An object contract describes the conditions under which it guarantees its work and the effects it leaves behind when its work is complete.

Conditions-of-Use and Aftereffect Guarantees

Knowing who collaborates with whom says nothing about when collaborations can succeed. "What do they expect from me? Under what conditions do I guarantee my services? My methods may only be called in this order!" For the designer to be confident that the object will perform the request, the requirements it places on its context must be described in its conditions-of-use. For each responsibility, any objects or internal values (or both) that affect its behavior should be noted, and any controls on them should be described.

This fine print of a contract specifies the conditions-of-use for each service and specifies the aftereffects of using each of the object's services. When an object is used outside its specified conditions-of-use, it is not obligated to fulfill the request! If an Account object has responsibilities for withdrawing cash, what are the conditions-of-use? One is that the balance be greater than or equal to the amount being withdrawn! Or it may be more complex than that, depending on the bank's policies regarding individual customers. The extra effort in describing these conditions-of-use pays off in increased reliability and robustness.

Contracts are really meaningful only in the programmer's mind.

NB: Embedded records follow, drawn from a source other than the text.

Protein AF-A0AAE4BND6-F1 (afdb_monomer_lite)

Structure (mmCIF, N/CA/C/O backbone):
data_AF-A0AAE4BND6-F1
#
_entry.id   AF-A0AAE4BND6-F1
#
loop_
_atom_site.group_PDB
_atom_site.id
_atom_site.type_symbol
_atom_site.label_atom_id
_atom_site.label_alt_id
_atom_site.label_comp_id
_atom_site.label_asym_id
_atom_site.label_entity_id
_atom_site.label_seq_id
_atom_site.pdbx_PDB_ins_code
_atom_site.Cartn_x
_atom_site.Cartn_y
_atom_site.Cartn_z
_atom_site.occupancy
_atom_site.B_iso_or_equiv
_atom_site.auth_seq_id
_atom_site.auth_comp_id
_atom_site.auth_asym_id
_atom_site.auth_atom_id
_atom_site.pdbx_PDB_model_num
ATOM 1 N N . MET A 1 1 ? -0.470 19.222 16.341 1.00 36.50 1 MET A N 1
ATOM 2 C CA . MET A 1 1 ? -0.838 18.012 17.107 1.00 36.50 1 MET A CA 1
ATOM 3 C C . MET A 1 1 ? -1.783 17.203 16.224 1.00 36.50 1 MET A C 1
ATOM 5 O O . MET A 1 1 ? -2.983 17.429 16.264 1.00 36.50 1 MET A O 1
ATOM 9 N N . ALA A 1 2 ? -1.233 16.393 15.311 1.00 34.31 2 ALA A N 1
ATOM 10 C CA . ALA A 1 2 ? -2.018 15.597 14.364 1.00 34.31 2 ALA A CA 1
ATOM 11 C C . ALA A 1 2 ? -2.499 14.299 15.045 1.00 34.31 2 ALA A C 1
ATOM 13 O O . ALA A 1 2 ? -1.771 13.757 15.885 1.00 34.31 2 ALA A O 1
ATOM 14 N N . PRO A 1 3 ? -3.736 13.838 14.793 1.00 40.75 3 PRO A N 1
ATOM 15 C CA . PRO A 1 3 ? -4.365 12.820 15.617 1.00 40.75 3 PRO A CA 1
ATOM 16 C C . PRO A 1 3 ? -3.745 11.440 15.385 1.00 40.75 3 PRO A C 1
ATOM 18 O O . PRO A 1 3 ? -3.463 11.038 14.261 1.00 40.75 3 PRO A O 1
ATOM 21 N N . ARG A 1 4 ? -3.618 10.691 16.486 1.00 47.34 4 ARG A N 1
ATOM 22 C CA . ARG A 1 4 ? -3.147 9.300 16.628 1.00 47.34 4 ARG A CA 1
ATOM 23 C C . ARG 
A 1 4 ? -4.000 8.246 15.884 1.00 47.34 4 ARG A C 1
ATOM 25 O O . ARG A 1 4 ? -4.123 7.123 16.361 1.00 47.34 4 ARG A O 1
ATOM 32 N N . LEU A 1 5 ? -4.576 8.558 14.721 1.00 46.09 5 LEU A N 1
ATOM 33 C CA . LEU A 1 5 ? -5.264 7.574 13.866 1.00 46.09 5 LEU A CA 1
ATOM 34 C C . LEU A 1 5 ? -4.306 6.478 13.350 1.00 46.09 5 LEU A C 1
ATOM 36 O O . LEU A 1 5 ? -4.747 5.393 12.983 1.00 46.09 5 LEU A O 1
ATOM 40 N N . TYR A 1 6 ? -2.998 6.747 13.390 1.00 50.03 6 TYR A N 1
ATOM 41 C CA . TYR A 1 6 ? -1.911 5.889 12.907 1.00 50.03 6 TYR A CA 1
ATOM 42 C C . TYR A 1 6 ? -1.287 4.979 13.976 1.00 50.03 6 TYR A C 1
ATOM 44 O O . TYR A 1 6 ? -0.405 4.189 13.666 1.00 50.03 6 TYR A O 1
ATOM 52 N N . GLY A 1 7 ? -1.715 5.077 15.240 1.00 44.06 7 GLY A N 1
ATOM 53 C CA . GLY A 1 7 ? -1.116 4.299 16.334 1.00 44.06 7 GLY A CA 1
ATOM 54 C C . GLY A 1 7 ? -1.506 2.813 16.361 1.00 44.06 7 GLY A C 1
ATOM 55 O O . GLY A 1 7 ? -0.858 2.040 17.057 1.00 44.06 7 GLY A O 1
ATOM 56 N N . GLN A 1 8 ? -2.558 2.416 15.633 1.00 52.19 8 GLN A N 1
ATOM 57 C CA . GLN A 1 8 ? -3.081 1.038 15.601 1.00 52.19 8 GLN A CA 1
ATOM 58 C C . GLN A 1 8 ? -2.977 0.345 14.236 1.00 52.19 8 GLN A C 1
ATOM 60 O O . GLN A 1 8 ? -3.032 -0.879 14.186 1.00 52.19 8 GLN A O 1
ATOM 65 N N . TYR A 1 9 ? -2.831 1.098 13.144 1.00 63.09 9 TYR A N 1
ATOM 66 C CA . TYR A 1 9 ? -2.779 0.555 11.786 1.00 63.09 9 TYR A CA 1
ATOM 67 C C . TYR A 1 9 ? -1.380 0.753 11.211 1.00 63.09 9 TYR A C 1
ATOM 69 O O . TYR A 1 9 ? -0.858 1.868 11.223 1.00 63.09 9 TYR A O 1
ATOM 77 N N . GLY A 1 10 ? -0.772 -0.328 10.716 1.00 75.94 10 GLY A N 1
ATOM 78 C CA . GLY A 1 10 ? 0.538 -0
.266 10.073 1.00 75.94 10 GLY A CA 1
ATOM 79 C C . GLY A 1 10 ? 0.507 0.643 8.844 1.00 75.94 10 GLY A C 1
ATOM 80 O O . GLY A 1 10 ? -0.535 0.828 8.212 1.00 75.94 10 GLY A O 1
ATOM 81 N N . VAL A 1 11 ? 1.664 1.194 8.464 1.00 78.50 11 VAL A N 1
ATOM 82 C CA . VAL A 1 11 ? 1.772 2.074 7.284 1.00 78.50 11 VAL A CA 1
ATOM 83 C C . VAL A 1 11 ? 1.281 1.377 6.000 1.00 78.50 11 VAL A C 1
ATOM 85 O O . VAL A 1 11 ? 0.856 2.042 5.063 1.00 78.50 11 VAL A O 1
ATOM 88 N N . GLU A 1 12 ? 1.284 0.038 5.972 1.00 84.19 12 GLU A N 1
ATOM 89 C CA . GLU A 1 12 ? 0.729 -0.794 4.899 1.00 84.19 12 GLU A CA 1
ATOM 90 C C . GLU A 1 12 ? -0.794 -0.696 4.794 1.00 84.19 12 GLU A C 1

Objects don't look for advertisements and read contracts; a programmer does, and writes code with those contracts in mind.

Remember, an object's contracts with others describe how it interacts with them, the conditions under which it guarantees its work, and the effects it has on other members of the community. For our purposes in design, it is sufficient to know that particular services are clustered in interfaces and that these services will call on each other and succeed given the correct conditions.